Thursday, July 19, 2007

16. Crusading Nowhere

The reread brings us to another relaunch period for new readers to jump on. This is prog 929 in February 1995, but this is not a case of 2000 AD putting its best feet forward. A 20-part Finn series by Pat Mills and Paul Staples is the main attraction. Other entertaining thrills include Armoured Gideon by new editor John Tomlinson and Simon Jacob and Rogue Trooper by Steve White and Henry Flint. There's a long-shelved Harlem Heroes 12-parter by Michael Fleisher and Kev Hopgood finally making its appearance after years in the drawer. My fellow blogger AlexF has recently been dissecting this monstrosity over at Meanwhile, on the Dark Side of the Moon, so I'll not bother trying to add to his words at this time.

Alex did mention "Crusade," a ten-part Dredd adventure by Mark Millar, Grant Morrison and Mick Austin back in April, but this thing's so absurd that it demands further discussion. Except, no sooner did I begin the intended discussion before every notion of continuing was drained right out of my body by the unbelievable shittiness of the story. Crusade is a bizarre amalgamation of two previous entries in this series: the stereotypes of the world judges and the phenomenal awfulness of Mark Millar.



Urg. It hurts to look at.

In 1982, Marvel Comics had made a three-issue comic series called Contest of Champions, in which a whole bunch of superheroes are directed by cosmic players to fight each other on an around-the-world quest for various talismans. This is Mark Millar's Dreddworld version. Each of the major mega-cities sends one of their judges to a remote Antarctic outpost after a lost-in-space tek judge named Eckhart says he's found God or something and is returning to Earth.

I mean, it really doesn't matter. It's a fragile, stupid, two-dimensional nothing of a premise which serves no purpose whatsoever except to get a bunch of world judges in one place, refuse to cooperate with each other, and have a big stupid fight. Or maybe it's like Marvel's Civil War or whatever the hell they're selling this year.

Oh, and there's a really, really tough judge, too. His name is Cesare and he's from Vatican-City, and he'll be fighting Judge Dredd on a conveyor belt before this story's finished. I think they probably fall from a great height as well.

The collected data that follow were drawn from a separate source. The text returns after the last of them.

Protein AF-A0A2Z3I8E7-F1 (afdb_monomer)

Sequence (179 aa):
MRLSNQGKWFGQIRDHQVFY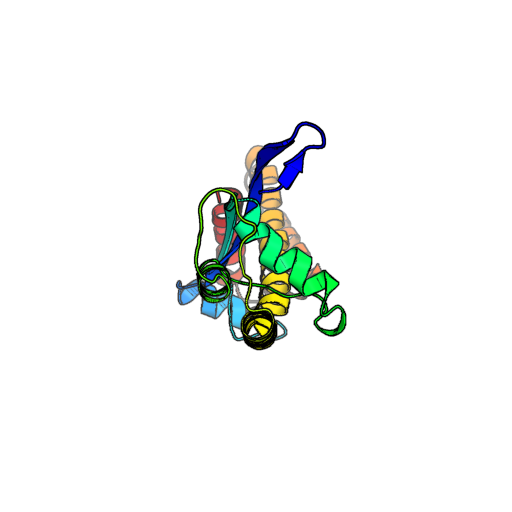LERDPVSIRFRLLLYPWHPSEPIIGKTQTIKICSDCGDVSSELQRRRPDLGEFHLSVQDLKACIGEILPNQKLEIDFSEAATWAQANAPWIAAREAFLEHAALTTKLNAKRAAIEQRRPLGQEDWDWIVSLAEERDVRLEGRPEALEWLIREGQRLSRG

Mean predicted aligned error: 5.24 Å

Structure (mmCIF, N/CA/C/O backbone):
data_AF-A0A2Z3I8E7-F1
#
_entry.id   AF-A0A2Z3I8E7-F1
#
loop_
_atom_site.group_PDB
_atom_site.id
_atom_site.type_symbol
_atom_site.label_atom_id
_atom_site.label_alt_id
_atom_site.label_comp_id
_atom_site.label_asym_id
_atom_site.label_entity_id
_atom_site.label_seq_id
_atom_site.pdbx_PDB_ins_code
_atom_site.Cartn_x
_atom_site.Cartn_y
_atom_site.Cartn_z
_atom_site.occupancy
_atom_site.B_iso_or_equiv
_atom_site.auth_seq_id
_atom_site.auth_comp_id
_atom_site.auth_asym_id
_atom_site.auth_atom_id
_atom_site.pdbx_PDB_model_num
ATOM 1 N N . MET A 1 1 ? -11.646 11.519 24.464 1.00 60.94 1 MET A N 1
ATOM 2 C CA . MET A 1 1 ? -11.372 12.634 25.375 1.00 60.94 1 MET A CA 1
ATOM 3 C C . MET A 1 1 ? -10.697 12.091 26.614 1.00 60.94 1 MET A C 1
ATOM 5 O O . MET A 1 1 ? -11.018 10.998 27.068 1.00 60.94 1 MET A O 1
ATOM 9 N N . ARG A 1 2 ? -9.751 12.840 27.167 1.00 60.84 2 ARG A N 1
ATOM 10 C CA . ARG A 1 2 ? -9.094 12.497 28.428 1.00 60.84 2 ARG A CA 1
ATOM 11 C C . ARG A 1 2 ? -9.337 13.620 29.420 1.00 60.84 2 ARG A C 1
ATOM 13 O O . ARG A 1 2 ? -9.293 14.791 29.046 1.00 60.84 2 ARG A O 1
ATOM 20 N N . LEU A 1 3 ? -9.611 13.260 30.665 1.00 70.50 3 LEU A N 1
ATOM 21 C CA . LEU A 1 3 ? -9.662 14.219 31.755 1.00 70.50 3 LEU A CA 1
ATOM 22 C C . LEU A 1 3 ? -8.224 14.441 32.228 1.00 70.50 3 LEU A C 1
ATOM 24 O O . LEU A 1 3 ? -7.529 13.494 32.589 1.00 70.50 3 LEU A O 1
ATOM 28 N N . SER A 1 4 ? -7.743 15.676 32.157 1.00 70.38 4 SER A N 1
ATOM 29 C CA . SER A 1 4 ? -6.439 16.027 32.721 1.00 70.38 4 SER A CA 1
ATOM 30 C C . SER A 1 4 ? -6.497 16.039 34.251 1.00 70.38 4 SER A C 1
ATOM 32 O O . SER A 1 4 ? -7.567 16.194 34.838 1.00 70.38 4 SER A O 1
ATOM 34 N N . ASN A 1 5 ? -5.334 15.994 34.906 1.00 70.50 5 ASN A N 1
ATOM 35 C CA . ASN A 1 5 ? -5.221 16.136 36.366 1.00 70.50 5 ASN A CA 1
ATOM 36 C C . ASN A 1 5 ? -5.755 17.486 36.896 1.00 70.50 5 ASN A C 1
ATOM 38 O O . ASN A 1 5 ? -5.874 17.667 38.101 1.00 70.50 5 ASN A O 1
ATOM 42 N N . GLN A 1 6 ? -6.078 18.432 36.006 1.00 77.44 6 GLN A N 1
ATOM 43 C CA . GLN A 1 6 ? -6.718 19.713 36.322 1.00 77.44 6 GLN A CA 1
ATOM 44 C C . GLN A 1 6 ? -8.245 19.696 36.107 1.00 77.44 6 GLN A C 1
ATOM 46 O O . GLN A 1 6 ? -8.869 20.753 36.088 1.00 77.44 6 GLN A O 1
ATOM 51 N N . GLY A 1 7 ? -8.855 18.529 35.866 1.00 71.75 7 GLY A N 1
ATOM 52 C CA . GLY A 1 7 ? -10.3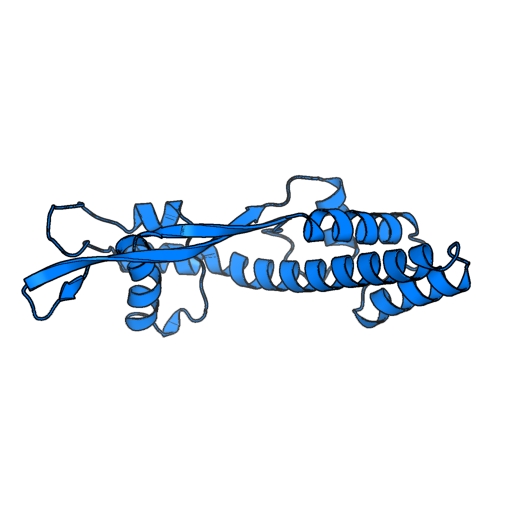00 18.396 35.643 1.00 71.75 7 GLY A CA 1
ATOM 53 C C . GLY A 1 7 ? -10.792 18.931 34.292 1.00 71.75 7 GLY A C 1
ATOM 54 O O . GLY A 1 7 ? -11.993 19.072 34.089 1.00 71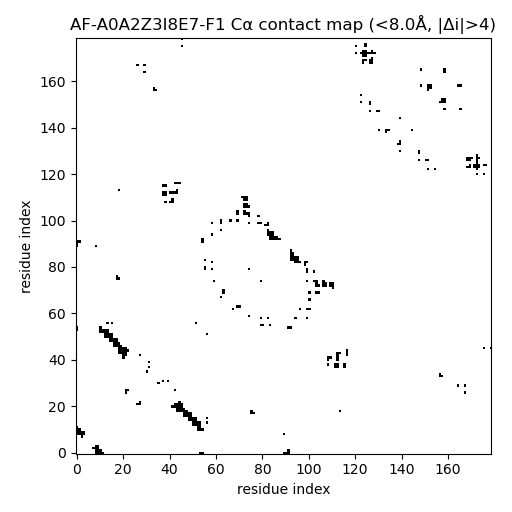.75 7 GLY A O 1
ATOM 55 N N . LYS A 1 8 ? -9.884 19.231 33.352 1.00 70.50 8 LYS A N 1
ATOM 56 C CA . LYS A 1 8 ? -10.234 19.694 32.000 1.00 70.50 8 LYS A CA 1
ATOM 57 C C . LYS A 1 8 ? -10.231 18.536 31.016 1.00 70.50 8 LYS A C 1
ATOM 59 O O . LYS A 1 8 ? -9.240 17.804 30.947 1.00 70.50 8 LYS A O 1
ATOM 64 N N . TRP A 1 9 ? -11.299 18.420 30.234 1.00 66.06 9 TRP A N 1
ATOM 65 C CA . TRP A 1 9 ? -11.369 17.517 29.091 1.00 66.06 9 TRP A CA 1
ATOM 66 C C . TRP A 1 9 ? -10.491 18.032 27.953 1.00 66.06 9 TRP A C 1
ATOM 68 O O . TRP A 1 9 ? -10.581 19.197 27.570 1.00 66.06 9 TRP A O 1
ATOM 78 N N . PHE A 1 10 ? -9.647 17.163 27.405 1.00 70.50 10 PHE A N 1
ATOM 79 C CA . PHE A 1 10 ? -8.878 17.451 26.201 1.00 70.50 10 PHE A CA 1
ATOM 80 C C . PHE A 1 10 ? -9.019 16.317 25.182 1.00 70.50 10 PHE A C 1
ATOM 82 O O . PHE A 1 10 ? -9.140 15.136 25.528 1.00 70.50 10 PHE A O 1
ATOM 89 N N . GLY A 1 11 ? -9.035 16.698 23.907 1.00 71.31 11 GLY A N 1
ATOM 90 C CA . GLY A 1 11 ? -9.051 15.799 22.759 1.00 71.31 11 GLY A CA 1
ATOM 91 C C . GLY A 1 11 ? -7.788 15.984 21.928 1.00 71.31 11 GLY A C 1
ATOM 92 O O . GLY A 1 11 ? -7.167 17.045 21.948 1.00 71.31 11 GLY A O 1
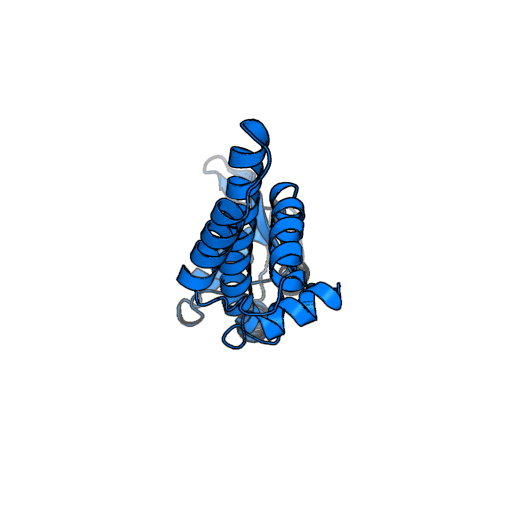ATOM 93 N N . GLN A 1 12 ? -7.402 14.942 21.202 1.00 83.06 12 GLN A N 1
ATOM 94 C CA . GLN A 1 12 ? -6.339 15.010 20.201 1.00 83.06 12 GLN A CA 1
ATOM 95 C C . GLN A 1 12 ? -6.892 14.557 18.857 1.00 83.06 12 GLN A C 1
ATOM 97 O O . GLN A 1 12 ? -7.837 13.773 18.804 1.00 83.06 12 GLN A O 1
ATOM 102 N N . ILE A 1 13 ? -6.295 15.043 17.778 1.00 87.50 13 ILE A N 1
ATOM 103 C CA . ILE A 1 13 ? -6.544 14.528 16.436 1.00 87.50 13 ILE A CA 1
ATOM 104 C C . ILE A 1 13 ? -5.426 13.535 16.122 1.00 87.50 13 ILE A C 1
ATOM 106 O O . ILE A 1 13 ? -4.253 13.839 16.341 1.00 87.50 13 ILE A O 1
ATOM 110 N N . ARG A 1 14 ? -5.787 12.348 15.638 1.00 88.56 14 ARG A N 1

I dunno, you'd like to say that Grant Morrison had little-to-nothing to do with this, and that might be the case. It's got practically every last Mark Millar trope of the period all lined up, plus that love of superhero beat-em-ups is pretty blatant in every page. On the other hand, I think there's a silly robot mine car later on in the story which feels more like an old-school Pat Mills idea than anything else, and I can imagine Morrison cherry-picking that more easily than Millar.

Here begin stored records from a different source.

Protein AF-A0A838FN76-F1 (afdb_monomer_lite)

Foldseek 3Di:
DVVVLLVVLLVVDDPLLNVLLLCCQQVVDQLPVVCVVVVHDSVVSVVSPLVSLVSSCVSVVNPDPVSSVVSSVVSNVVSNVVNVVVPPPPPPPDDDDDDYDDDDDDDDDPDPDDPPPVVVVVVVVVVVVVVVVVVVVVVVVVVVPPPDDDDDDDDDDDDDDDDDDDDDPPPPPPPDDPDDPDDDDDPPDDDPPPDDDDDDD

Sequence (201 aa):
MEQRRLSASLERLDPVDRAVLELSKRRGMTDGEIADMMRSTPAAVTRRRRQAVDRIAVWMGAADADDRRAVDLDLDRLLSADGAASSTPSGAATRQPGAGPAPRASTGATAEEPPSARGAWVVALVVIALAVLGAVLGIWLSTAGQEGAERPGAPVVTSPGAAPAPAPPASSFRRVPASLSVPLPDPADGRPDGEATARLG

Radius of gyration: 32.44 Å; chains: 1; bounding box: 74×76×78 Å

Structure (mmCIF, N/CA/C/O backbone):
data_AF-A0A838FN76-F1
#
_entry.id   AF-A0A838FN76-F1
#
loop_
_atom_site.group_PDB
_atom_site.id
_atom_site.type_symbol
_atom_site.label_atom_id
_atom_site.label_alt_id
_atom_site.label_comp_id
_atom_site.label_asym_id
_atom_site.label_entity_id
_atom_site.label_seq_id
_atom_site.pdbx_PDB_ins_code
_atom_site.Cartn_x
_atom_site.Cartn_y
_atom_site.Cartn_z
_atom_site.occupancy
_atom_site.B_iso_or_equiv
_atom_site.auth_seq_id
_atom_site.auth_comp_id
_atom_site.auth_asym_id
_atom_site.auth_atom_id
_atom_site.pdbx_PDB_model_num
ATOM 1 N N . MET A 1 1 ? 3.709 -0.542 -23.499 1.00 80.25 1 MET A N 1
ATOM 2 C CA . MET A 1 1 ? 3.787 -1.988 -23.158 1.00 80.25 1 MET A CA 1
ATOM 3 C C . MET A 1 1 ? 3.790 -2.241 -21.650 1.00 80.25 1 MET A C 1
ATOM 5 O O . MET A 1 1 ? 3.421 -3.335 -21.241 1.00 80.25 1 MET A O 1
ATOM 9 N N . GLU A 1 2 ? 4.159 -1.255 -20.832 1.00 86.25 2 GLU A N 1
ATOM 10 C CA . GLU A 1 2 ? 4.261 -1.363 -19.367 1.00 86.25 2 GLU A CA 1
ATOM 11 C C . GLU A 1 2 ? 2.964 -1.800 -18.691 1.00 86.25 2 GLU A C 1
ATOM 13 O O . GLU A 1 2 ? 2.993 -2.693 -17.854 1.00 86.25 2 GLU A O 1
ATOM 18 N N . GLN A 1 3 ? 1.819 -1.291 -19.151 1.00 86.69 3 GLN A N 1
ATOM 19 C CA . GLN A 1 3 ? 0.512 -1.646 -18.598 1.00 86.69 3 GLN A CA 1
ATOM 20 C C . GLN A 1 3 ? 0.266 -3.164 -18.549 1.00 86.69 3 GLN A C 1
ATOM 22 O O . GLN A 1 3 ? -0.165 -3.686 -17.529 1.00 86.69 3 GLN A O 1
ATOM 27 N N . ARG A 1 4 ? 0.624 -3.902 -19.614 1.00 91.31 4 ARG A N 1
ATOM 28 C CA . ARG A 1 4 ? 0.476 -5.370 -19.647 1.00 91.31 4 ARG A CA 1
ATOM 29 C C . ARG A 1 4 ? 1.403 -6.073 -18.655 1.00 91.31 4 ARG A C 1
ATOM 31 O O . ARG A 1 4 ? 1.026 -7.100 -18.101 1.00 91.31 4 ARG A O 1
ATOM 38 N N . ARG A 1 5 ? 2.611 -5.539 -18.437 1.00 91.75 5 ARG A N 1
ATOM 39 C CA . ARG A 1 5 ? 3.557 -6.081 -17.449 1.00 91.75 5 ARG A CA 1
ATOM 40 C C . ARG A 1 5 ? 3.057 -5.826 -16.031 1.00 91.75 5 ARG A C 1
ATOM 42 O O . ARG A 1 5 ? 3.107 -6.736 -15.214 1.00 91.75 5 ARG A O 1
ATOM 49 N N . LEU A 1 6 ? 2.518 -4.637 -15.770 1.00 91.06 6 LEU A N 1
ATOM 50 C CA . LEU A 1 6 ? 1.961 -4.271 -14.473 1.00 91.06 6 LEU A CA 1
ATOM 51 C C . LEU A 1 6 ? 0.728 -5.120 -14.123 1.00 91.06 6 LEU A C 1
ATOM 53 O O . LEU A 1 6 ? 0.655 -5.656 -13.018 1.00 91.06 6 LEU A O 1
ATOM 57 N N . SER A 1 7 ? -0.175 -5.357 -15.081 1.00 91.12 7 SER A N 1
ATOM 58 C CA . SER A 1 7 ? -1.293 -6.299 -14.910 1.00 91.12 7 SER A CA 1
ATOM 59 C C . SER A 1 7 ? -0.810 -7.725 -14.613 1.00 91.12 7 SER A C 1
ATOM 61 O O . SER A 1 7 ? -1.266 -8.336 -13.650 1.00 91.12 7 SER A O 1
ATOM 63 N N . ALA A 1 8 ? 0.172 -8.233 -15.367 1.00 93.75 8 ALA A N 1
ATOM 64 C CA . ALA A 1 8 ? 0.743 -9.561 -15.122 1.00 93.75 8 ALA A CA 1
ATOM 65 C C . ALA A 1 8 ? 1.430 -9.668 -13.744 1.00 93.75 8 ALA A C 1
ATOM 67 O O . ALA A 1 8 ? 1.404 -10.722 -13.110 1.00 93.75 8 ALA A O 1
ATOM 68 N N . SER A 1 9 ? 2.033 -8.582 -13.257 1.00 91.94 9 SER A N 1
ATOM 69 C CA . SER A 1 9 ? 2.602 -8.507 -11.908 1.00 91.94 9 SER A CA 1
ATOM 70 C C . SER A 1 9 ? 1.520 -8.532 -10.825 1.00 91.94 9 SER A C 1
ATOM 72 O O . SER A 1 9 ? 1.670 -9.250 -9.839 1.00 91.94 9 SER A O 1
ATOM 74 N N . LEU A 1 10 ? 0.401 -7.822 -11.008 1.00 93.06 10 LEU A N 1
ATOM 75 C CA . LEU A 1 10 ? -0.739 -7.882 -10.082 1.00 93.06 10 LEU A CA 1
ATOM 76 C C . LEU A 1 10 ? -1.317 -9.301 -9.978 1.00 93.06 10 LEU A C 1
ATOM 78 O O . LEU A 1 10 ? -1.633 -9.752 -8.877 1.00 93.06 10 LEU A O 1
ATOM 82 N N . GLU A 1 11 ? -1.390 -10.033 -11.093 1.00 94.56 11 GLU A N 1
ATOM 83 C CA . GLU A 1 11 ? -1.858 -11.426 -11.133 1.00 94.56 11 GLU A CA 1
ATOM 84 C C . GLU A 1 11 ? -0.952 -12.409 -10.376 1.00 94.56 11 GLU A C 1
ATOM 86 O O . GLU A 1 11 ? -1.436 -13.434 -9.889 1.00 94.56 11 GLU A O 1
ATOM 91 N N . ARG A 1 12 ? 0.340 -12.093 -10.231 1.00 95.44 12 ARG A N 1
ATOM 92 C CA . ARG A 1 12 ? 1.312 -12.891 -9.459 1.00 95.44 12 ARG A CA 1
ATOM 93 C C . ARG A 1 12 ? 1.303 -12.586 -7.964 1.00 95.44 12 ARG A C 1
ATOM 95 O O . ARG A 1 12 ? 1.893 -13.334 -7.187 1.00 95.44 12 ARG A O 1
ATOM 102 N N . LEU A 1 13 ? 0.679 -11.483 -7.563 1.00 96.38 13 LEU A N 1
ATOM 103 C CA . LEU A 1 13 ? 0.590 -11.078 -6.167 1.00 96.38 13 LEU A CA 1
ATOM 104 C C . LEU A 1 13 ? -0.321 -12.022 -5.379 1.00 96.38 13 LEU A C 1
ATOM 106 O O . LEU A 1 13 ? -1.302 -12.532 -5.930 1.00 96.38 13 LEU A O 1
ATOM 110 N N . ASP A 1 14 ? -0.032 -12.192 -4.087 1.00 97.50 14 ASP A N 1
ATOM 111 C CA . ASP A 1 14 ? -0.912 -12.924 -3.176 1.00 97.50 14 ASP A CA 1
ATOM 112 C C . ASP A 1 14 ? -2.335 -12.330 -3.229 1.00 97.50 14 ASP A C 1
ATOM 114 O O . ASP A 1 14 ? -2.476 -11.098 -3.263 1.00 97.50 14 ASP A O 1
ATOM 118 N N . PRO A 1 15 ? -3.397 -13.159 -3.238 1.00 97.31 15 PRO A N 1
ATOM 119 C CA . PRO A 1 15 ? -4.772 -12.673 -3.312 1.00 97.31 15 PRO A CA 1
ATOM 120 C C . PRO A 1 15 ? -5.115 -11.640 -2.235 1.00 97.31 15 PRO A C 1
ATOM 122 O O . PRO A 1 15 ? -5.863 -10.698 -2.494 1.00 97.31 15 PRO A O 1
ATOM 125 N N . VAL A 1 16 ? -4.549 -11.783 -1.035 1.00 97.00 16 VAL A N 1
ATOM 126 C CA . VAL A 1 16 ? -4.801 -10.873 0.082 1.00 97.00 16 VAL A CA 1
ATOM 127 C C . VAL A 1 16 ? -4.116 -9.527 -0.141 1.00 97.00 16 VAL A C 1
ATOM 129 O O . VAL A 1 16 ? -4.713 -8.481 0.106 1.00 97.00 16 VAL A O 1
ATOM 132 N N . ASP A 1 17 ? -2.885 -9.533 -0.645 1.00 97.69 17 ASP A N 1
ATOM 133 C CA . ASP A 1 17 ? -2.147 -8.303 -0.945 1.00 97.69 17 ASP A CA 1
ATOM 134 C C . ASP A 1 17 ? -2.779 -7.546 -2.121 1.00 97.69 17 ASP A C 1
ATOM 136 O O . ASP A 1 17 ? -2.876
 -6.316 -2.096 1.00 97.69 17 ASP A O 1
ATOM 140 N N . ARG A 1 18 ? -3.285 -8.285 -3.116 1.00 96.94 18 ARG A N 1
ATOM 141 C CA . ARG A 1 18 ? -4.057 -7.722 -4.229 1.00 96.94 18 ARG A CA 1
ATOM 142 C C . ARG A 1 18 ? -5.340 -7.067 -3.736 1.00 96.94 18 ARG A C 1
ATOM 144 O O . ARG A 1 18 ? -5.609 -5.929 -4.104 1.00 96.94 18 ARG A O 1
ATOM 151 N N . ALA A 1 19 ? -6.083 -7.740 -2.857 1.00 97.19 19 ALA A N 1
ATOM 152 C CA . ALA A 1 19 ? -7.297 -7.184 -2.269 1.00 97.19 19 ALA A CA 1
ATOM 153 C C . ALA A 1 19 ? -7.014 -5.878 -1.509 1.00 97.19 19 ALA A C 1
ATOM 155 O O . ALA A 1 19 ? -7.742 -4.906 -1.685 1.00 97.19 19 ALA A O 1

This low point is as good a place as any to say that Thrillpowered Thursday is taking a short vacation. I'm rereading the issues along with my son, who came on board with prog 800 and is reading them for the first time, along with selected classic thrills. But he's going to be out of town with his mother, in Kentucky, for a few weeks. I don't want to leave the kid with too teetering a stack to tackle when he gets home, so I'll pause and start reading my pile of Battle Picture Weekly while he's gone. Normal service will be resumed August 16. Credo!